A recent study published by researchers affiliated with Stanford has found that developers utilizing code-generating AI may be more likely to introduce security vulnerabilities into their projects. These initial findings stand at odds with a recent uptick in marketing these systems, leaving researchers to wonder about the best way to utilize programs without introducing vulnerabilities.
The study itself looked specifically at Codex, a system developed by San Francisco-based OpenAI. The study asked 47 developers with a range of industry programming experience to use the system to complete security-related problems. The problems ranged across several common coding languages.

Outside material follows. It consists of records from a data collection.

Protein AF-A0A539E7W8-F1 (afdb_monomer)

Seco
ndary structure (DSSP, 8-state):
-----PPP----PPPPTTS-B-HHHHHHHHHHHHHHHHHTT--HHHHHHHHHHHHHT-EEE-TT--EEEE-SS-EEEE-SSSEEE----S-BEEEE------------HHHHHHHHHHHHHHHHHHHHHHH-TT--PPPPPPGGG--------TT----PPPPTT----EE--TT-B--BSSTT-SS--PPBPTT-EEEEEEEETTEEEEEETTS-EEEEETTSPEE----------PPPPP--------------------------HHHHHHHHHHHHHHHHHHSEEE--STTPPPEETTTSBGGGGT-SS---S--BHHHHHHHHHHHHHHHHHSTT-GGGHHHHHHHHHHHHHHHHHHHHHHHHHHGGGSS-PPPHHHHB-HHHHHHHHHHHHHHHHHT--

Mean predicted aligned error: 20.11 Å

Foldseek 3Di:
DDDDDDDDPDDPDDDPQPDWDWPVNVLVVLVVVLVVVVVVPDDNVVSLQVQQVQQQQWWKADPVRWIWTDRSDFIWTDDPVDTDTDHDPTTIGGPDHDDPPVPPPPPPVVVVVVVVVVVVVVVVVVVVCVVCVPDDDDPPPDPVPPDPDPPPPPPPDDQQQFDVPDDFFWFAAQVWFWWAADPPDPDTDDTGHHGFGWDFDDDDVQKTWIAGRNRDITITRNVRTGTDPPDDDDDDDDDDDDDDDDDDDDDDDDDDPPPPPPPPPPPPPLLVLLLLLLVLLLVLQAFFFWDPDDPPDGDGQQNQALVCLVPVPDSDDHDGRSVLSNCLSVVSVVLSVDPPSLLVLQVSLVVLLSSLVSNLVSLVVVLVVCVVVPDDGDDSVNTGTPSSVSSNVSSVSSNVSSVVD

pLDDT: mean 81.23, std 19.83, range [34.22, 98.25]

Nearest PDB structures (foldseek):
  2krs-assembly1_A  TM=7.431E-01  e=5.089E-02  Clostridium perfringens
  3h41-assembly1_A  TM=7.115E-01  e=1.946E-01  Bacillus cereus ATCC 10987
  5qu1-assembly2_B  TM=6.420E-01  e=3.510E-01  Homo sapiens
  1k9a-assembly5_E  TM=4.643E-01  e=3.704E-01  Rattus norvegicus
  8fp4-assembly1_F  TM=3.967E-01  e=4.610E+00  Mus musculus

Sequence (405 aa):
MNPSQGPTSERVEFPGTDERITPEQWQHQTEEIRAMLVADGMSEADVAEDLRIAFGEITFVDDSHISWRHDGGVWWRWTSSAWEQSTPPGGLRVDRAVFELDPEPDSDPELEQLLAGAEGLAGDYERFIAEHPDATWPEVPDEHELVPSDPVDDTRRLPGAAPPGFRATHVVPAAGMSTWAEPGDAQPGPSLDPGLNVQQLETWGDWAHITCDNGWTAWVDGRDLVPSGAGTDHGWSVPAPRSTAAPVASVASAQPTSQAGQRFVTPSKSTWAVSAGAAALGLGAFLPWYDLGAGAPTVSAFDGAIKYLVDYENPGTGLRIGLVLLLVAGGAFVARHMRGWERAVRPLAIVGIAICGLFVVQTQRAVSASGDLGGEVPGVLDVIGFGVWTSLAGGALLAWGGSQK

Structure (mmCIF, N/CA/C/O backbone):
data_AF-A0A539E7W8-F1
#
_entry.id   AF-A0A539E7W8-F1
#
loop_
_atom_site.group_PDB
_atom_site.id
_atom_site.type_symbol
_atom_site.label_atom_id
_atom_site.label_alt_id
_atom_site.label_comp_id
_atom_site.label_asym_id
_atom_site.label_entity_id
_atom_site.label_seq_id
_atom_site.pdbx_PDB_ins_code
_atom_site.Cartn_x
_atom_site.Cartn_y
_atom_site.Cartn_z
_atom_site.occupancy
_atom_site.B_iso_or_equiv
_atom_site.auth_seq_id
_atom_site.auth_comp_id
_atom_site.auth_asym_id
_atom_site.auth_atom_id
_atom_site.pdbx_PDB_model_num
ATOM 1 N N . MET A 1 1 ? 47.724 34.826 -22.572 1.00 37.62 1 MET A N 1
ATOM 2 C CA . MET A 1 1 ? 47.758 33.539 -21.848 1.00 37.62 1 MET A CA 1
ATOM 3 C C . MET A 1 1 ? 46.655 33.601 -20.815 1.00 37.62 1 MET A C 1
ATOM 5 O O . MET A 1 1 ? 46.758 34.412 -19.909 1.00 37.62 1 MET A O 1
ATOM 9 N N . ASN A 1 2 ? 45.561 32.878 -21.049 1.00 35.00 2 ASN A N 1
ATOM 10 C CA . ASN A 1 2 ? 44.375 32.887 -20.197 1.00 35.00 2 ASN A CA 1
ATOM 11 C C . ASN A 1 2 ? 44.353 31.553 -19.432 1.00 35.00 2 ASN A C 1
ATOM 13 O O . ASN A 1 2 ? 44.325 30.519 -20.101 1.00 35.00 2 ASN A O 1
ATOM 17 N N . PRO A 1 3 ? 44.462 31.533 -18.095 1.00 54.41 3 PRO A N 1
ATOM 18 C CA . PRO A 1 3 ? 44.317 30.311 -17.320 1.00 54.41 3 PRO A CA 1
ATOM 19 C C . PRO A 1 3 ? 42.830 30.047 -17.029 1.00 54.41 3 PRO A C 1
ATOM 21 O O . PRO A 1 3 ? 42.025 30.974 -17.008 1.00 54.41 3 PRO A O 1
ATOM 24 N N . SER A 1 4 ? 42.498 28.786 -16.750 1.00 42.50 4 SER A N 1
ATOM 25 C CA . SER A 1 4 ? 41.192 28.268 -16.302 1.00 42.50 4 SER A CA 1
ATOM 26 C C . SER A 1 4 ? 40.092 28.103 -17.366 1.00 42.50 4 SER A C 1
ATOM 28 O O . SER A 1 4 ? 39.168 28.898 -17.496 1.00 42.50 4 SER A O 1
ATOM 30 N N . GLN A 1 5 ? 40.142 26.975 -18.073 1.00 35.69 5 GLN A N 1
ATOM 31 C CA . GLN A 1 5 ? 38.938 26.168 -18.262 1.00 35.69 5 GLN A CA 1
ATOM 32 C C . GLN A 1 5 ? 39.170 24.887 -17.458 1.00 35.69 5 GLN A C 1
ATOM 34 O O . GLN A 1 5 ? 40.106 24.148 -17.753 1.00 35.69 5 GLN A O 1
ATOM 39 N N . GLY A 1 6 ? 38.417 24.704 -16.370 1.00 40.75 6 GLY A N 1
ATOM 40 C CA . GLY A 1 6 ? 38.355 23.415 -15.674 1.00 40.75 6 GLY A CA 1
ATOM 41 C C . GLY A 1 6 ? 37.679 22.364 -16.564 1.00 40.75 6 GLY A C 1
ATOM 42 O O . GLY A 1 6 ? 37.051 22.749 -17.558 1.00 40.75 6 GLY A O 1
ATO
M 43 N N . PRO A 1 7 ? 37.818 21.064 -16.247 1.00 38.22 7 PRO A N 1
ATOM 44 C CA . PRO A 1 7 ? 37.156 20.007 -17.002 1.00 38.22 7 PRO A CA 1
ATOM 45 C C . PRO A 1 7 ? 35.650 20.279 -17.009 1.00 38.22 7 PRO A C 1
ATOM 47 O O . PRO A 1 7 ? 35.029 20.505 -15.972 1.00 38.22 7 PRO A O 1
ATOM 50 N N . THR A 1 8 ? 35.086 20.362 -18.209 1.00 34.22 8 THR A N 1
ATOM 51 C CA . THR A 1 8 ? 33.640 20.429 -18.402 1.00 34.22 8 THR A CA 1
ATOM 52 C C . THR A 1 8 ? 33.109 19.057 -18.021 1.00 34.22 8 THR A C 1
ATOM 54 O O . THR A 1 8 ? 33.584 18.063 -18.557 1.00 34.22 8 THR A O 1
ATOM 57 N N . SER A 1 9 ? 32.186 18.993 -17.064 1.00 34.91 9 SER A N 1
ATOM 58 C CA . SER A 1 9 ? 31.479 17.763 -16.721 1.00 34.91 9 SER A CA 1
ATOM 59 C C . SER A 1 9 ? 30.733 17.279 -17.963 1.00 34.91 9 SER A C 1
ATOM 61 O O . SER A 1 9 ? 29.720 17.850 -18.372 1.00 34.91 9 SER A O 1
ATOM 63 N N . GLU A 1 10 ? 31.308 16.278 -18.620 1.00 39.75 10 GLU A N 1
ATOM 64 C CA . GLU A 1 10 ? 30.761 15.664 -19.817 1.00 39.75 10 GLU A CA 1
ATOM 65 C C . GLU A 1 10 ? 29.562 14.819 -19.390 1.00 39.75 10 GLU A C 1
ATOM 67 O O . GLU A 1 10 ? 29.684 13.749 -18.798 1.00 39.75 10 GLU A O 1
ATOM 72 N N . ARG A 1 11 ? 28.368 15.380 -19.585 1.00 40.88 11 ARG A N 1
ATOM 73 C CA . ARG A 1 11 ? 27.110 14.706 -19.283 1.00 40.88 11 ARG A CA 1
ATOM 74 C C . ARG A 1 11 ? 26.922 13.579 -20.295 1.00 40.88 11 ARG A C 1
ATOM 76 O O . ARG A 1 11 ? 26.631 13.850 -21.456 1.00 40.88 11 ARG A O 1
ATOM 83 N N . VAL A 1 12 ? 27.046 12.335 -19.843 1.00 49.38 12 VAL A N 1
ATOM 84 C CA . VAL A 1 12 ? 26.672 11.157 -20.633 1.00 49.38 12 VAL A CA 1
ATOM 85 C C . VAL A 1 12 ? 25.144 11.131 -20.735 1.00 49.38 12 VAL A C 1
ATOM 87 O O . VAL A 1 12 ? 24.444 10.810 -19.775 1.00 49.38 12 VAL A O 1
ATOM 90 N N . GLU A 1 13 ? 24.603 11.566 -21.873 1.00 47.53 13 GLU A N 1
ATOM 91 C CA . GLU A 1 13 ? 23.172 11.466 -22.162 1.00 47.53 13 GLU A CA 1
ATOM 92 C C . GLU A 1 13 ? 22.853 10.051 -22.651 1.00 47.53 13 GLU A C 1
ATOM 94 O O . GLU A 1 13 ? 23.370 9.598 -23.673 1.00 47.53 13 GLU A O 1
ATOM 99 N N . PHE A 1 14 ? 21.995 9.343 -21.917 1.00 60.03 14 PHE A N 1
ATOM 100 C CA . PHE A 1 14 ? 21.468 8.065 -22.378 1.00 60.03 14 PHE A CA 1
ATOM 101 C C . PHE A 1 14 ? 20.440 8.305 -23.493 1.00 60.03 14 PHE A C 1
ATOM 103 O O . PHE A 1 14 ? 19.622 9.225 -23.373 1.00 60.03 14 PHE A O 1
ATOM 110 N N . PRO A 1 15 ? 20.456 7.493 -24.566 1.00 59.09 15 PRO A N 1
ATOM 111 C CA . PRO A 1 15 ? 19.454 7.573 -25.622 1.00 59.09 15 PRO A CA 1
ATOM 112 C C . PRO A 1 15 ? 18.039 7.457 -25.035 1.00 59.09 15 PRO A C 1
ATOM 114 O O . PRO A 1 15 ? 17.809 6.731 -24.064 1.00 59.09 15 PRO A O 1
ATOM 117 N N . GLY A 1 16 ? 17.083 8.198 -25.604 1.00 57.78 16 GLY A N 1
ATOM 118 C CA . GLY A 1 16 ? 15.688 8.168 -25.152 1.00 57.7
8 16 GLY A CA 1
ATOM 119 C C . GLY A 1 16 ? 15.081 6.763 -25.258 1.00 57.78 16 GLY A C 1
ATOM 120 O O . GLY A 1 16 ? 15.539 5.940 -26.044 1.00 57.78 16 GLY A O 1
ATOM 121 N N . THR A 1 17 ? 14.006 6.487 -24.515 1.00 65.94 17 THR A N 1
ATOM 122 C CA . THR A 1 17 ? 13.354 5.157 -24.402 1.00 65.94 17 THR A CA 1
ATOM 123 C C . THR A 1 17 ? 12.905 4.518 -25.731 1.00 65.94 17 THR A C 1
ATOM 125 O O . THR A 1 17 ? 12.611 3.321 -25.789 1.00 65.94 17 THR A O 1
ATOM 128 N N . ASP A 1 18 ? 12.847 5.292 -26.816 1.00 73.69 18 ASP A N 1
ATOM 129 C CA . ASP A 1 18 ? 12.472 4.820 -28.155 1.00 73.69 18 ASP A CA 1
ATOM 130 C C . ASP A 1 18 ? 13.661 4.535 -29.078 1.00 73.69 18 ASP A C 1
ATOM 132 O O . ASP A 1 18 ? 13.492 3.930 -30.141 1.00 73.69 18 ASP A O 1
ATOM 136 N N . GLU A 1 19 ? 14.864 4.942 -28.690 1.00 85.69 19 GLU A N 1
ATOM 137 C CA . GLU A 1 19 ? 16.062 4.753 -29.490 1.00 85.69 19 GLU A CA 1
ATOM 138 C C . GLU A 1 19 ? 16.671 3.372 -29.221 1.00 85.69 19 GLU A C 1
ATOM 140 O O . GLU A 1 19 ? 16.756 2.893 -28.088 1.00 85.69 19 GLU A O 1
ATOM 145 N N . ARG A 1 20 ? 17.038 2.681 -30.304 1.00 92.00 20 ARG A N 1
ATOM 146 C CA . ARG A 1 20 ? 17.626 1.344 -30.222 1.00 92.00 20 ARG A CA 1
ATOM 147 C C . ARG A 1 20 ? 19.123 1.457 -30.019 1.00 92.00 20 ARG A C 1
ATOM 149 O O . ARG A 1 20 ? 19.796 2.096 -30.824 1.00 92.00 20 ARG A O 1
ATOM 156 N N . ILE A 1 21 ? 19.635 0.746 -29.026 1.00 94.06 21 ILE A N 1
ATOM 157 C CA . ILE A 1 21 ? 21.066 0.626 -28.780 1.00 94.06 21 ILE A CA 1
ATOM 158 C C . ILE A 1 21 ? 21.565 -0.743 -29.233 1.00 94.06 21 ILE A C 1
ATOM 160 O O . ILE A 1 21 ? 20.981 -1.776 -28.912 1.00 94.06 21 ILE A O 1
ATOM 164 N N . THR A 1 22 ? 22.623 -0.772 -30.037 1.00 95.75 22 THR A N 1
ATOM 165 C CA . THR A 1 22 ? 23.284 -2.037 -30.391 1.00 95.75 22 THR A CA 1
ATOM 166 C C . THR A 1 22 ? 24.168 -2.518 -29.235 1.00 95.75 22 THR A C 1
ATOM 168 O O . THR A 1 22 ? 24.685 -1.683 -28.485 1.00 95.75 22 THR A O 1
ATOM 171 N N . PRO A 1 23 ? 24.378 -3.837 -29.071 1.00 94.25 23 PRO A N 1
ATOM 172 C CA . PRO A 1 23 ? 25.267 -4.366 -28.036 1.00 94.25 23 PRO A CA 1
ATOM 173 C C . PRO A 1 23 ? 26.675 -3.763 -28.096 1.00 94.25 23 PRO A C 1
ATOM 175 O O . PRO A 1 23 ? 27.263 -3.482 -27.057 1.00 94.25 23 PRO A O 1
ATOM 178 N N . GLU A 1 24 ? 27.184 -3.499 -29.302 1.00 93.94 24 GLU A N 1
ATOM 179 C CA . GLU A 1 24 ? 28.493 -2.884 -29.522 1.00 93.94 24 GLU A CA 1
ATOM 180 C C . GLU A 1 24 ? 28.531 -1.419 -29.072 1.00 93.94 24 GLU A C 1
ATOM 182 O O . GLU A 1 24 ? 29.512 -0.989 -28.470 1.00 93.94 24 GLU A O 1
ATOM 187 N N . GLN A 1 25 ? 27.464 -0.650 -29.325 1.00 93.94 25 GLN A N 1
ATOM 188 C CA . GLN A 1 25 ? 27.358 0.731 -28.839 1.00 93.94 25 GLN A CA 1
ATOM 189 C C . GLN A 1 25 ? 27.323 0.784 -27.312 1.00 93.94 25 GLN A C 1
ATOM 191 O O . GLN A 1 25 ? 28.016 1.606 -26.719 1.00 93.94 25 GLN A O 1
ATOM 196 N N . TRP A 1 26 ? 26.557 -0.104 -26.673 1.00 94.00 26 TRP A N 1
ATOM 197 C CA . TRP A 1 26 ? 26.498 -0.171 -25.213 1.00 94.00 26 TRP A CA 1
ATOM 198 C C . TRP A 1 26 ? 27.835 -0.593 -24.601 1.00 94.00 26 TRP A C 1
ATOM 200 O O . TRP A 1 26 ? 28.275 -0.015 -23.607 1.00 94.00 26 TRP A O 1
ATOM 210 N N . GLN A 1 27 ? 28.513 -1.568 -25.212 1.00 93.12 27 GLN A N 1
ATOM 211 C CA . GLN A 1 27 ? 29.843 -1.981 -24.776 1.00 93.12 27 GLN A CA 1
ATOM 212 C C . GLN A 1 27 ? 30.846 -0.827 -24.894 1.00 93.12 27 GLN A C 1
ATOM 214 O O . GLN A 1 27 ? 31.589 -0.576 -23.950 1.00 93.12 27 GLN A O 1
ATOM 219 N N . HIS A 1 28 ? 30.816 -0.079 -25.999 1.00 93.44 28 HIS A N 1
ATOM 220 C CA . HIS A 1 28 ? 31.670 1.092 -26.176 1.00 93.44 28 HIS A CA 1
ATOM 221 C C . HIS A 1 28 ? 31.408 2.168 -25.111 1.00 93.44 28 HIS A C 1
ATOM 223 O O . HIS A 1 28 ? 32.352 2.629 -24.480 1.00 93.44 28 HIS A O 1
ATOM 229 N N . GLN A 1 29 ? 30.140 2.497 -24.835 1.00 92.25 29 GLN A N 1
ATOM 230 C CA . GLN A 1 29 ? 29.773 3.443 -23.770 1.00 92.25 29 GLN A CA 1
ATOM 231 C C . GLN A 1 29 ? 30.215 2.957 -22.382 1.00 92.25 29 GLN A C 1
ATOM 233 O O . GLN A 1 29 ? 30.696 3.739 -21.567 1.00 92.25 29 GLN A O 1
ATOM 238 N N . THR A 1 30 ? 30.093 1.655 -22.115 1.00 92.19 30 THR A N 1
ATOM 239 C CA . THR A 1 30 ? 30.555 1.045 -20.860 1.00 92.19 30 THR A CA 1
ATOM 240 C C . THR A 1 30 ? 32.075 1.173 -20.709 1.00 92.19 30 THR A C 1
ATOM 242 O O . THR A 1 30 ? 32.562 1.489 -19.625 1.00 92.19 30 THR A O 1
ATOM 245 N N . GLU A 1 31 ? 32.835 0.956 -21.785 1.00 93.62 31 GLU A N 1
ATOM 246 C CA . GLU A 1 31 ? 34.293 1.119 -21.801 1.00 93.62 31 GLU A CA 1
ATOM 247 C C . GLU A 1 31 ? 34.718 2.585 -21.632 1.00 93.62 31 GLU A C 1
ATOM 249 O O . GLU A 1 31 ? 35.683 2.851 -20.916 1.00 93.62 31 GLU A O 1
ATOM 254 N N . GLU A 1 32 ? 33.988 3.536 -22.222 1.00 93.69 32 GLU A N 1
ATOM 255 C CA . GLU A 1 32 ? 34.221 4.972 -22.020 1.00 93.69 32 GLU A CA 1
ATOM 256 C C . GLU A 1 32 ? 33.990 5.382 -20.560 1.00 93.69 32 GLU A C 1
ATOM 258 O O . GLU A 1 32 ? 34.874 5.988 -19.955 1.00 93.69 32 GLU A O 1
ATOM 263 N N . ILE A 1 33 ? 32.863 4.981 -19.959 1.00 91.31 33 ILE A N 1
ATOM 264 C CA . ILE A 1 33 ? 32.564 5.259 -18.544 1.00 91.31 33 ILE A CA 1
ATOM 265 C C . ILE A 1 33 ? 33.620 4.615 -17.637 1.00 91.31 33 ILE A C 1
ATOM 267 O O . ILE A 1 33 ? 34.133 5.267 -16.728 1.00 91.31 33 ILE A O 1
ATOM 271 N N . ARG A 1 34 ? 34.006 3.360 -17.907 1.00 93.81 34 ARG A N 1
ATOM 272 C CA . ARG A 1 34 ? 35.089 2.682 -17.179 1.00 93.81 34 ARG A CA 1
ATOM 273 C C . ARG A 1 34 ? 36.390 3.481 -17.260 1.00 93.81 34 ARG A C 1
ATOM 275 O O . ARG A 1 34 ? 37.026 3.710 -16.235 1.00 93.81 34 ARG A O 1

As developers build, Codex suggests additional lines of code and context using training from billions of lines of code publicly available. In the study, developers relying on these code-generating suggestions were found more likely to write insecure and incorrect code than the control group. Even further, these developers were more likely to believe their code was secure.
See also: Reports of the AI-Assisted Death of Prose are Greatly Exaggerated
The findings suggest human expertise is still needed
While this isn’t a condemnation of the program, it does suggest that developers still need some level of human oversight and expertise for critical security tasks. None of the developers had the security expertise generally associated with these tasks.
The researchers believe that programs like Codex have a place in less sensitive tasks and can help speed up development where appropriate. However, it’s important to understand the weaknesses of AI-driven programs like this.
So can AI get better at security? The research notes that human oversight and refinement could help AI get better at specialized knowledge, such as the security field. In addition, working to develop ultra-secure default settings to work within can help.
The researchers believe more work needs to be done to ensure best practices and to develop methods for fixing challenges like these.